Putin empfängt Sarkozy

Beim erstenTreffen zwischen dem französischen Staatspräsidenten Sarkozy und Russlands Staatschef Putin in dessen Datscha bei Moskau äußerste sich Sarkozy zufrieden über die Gespräche. Man habe sich intensiv und lange über die unterschiedlichen Meinungen und Interessen ausgetauscht, so Sarkozy. Anders als sein Vorgänger bemüht sich Sarkozy um eine enge Beziehung zu Moskau, Tabuthemen wie Menschenrechtsfragen werde er genauso offen ansprechen wie die russische Pressefreiheit. Bereits im Sommer diesen Jahres hatten sich beide Staatschefs im Ostseebad Heiligendamm getroffen und unter anderen über intensivere Handelsbeziehungen zwischen beiden Staaten ausgetauscht.

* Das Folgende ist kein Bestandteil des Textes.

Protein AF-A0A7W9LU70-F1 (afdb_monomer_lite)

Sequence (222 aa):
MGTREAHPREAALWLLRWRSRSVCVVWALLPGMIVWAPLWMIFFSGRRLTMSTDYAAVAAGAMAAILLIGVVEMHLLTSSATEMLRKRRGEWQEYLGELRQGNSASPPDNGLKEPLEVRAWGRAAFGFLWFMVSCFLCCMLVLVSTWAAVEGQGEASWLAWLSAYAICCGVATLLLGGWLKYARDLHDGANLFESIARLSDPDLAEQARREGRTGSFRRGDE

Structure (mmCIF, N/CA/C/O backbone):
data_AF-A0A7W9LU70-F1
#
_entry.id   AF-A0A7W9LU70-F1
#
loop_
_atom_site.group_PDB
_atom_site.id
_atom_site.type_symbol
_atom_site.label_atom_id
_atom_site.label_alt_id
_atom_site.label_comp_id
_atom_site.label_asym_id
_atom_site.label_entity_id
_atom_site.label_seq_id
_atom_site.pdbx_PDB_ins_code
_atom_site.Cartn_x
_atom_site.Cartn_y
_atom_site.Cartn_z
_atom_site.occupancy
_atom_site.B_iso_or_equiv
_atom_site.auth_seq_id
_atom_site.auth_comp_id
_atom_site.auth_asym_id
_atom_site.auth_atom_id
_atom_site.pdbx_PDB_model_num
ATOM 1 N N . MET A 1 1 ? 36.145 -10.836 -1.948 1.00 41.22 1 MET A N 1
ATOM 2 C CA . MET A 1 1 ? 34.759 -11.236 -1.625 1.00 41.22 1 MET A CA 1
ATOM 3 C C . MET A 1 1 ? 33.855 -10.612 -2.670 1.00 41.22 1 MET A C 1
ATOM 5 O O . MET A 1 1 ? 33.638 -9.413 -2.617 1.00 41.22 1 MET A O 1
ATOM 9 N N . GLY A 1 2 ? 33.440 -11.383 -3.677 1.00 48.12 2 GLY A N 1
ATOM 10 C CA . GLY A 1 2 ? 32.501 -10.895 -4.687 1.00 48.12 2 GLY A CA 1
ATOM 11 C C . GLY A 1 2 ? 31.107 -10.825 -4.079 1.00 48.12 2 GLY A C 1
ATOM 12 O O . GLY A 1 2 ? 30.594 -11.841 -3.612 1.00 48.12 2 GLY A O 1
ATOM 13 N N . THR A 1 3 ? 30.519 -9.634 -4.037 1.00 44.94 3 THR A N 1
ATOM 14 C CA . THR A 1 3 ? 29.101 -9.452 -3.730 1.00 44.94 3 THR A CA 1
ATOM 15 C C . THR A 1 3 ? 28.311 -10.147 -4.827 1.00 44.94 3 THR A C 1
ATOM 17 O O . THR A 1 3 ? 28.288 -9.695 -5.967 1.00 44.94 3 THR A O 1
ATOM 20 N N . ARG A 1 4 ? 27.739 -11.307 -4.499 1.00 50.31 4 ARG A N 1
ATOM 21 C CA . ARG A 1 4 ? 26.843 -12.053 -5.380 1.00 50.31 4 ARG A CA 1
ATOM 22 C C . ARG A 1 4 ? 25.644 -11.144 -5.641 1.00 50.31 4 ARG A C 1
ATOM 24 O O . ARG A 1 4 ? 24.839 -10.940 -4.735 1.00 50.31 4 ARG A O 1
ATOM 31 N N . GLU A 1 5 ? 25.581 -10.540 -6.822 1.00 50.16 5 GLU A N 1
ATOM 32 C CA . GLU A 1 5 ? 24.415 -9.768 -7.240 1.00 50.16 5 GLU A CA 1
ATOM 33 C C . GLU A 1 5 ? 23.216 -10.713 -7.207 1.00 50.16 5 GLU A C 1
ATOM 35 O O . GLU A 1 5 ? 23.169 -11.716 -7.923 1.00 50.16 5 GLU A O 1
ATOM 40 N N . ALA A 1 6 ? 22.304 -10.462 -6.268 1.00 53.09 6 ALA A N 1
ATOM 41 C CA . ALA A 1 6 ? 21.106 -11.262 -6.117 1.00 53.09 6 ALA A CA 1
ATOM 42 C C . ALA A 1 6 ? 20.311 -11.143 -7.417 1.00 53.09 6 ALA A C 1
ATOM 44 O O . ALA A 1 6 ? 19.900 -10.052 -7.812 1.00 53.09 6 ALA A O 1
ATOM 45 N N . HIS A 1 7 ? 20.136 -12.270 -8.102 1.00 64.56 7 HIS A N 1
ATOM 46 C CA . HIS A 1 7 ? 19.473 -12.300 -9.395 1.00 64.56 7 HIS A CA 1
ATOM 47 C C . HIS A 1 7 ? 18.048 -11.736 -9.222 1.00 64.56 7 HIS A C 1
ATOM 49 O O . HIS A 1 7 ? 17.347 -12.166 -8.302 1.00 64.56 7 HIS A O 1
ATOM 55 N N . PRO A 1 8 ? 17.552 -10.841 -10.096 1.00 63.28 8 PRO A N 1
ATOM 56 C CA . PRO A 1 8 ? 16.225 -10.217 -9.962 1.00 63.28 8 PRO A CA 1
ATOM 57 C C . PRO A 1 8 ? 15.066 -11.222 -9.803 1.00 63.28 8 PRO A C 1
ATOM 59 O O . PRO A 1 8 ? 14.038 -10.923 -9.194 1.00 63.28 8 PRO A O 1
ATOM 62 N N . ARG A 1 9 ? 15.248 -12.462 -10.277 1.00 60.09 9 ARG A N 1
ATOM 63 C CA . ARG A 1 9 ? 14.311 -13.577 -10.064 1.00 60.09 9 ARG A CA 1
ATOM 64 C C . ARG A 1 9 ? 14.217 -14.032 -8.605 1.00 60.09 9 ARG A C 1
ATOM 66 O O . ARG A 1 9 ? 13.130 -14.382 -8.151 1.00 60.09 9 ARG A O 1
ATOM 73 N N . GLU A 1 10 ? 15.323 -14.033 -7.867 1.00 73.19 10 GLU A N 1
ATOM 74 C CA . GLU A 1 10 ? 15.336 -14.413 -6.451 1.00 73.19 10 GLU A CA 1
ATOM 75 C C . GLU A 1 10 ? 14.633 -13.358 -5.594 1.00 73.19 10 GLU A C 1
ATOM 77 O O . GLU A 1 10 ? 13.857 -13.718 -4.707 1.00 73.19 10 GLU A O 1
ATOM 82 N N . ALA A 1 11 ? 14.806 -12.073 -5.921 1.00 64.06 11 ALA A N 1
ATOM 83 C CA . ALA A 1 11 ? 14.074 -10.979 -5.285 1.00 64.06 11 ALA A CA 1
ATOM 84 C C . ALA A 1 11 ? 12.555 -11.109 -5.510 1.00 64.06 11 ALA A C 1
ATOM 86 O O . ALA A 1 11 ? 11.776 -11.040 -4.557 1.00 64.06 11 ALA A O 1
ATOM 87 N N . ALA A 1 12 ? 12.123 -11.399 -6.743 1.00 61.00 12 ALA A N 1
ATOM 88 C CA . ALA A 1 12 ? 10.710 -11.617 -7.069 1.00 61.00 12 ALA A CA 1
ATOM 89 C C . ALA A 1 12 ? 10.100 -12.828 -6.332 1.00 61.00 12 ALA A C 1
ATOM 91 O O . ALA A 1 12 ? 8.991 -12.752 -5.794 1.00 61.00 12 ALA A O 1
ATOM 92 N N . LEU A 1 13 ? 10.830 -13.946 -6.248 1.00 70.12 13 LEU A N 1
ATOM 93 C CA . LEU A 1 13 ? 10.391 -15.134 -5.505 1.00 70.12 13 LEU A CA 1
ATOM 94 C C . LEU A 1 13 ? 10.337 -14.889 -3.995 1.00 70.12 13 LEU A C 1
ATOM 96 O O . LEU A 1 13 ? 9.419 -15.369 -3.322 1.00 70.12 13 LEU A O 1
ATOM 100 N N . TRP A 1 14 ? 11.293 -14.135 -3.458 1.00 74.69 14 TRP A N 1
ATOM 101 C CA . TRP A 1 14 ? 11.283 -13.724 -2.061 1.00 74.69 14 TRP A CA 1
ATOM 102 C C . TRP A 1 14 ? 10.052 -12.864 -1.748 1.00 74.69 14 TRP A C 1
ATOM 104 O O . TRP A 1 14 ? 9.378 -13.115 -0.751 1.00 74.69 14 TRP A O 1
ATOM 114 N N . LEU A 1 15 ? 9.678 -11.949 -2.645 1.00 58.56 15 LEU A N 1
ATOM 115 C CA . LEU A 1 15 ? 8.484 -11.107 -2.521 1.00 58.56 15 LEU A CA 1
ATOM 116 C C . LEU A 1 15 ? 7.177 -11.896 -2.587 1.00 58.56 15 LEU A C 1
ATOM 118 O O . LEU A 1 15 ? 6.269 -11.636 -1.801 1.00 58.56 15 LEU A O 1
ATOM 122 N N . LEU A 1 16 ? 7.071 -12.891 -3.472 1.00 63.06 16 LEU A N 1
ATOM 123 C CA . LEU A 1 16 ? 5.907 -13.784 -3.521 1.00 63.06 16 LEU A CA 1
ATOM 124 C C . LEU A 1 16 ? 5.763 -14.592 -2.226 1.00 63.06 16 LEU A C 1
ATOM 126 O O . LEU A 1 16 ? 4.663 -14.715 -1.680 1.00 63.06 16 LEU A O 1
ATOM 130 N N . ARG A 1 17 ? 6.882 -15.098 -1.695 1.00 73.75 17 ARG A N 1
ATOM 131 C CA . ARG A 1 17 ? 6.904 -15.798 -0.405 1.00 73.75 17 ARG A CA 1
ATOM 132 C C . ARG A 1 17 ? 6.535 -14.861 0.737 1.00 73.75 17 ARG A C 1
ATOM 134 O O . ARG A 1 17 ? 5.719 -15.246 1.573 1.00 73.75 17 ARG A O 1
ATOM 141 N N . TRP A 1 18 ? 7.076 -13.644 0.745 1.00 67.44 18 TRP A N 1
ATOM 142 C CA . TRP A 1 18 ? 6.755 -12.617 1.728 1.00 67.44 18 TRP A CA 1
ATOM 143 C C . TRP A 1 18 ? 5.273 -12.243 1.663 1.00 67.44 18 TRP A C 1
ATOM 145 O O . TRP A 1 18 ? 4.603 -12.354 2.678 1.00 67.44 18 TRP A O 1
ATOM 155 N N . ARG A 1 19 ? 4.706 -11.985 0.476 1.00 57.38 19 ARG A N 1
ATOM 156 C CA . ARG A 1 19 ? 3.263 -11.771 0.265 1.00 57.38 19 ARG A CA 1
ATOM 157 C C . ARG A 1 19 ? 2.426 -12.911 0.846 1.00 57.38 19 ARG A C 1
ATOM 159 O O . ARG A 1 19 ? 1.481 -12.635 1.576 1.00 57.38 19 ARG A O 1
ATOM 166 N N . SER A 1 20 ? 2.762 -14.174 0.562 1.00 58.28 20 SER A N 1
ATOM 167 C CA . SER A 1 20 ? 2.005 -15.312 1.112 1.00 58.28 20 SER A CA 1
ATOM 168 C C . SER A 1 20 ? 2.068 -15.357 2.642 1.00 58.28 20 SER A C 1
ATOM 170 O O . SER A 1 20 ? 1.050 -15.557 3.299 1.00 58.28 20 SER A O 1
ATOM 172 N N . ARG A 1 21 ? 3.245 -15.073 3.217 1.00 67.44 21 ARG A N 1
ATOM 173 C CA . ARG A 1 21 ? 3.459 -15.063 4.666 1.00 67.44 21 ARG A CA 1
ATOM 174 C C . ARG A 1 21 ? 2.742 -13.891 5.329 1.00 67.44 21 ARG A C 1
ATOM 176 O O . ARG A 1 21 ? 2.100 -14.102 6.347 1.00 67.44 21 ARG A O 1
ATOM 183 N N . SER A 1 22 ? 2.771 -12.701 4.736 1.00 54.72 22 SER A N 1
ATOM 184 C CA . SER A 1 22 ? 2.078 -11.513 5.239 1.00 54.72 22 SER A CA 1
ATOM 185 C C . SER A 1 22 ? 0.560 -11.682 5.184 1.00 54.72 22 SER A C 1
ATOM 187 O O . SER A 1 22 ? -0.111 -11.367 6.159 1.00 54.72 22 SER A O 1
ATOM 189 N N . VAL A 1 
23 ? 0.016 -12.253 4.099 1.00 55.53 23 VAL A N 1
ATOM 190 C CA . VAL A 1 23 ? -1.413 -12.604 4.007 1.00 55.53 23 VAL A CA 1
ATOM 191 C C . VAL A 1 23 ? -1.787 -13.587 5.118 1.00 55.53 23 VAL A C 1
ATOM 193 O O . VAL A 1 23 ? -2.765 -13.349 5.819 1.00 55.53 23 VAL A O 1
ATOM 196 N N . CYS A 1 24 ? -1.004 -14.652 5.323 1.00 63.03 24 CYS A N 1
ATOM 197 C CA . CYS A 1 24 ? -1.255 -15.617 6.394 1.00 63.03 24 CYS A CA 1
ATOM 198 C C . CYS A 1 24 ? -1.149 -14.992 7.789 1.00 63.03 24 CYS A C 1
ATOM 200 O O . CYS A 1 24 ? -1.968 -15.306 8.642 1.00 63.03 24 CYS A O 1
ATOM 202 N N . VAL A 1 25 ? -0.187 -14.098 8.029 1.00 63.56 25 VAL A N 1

In der fast dreistündigen Unterredung zeigte sich Sarkozy besorgt über die Gefahren der Meinungsfreiheit in Russland und informierte sich über Pläne Russlands im Tschetschenien-Konflikt. Weitere Themen des Treffens waren die Lage in Kosovo und die Causa Nordkorea.
Am Ende des Treffens zeigte sich Sarkozy zufrieden und verriet den anwesenden Journalisten, dass er wisse, wen Putin als Nachfolger wünsche. Einen Namen nannte er jedoch nicht. Sarkozy hält heute eine Rede vor russischen Studenten, bevor er morgen erneut Putin treffen wird an dessen Ende eine gemeinsame Pressekonferenz auf dem Plan steht.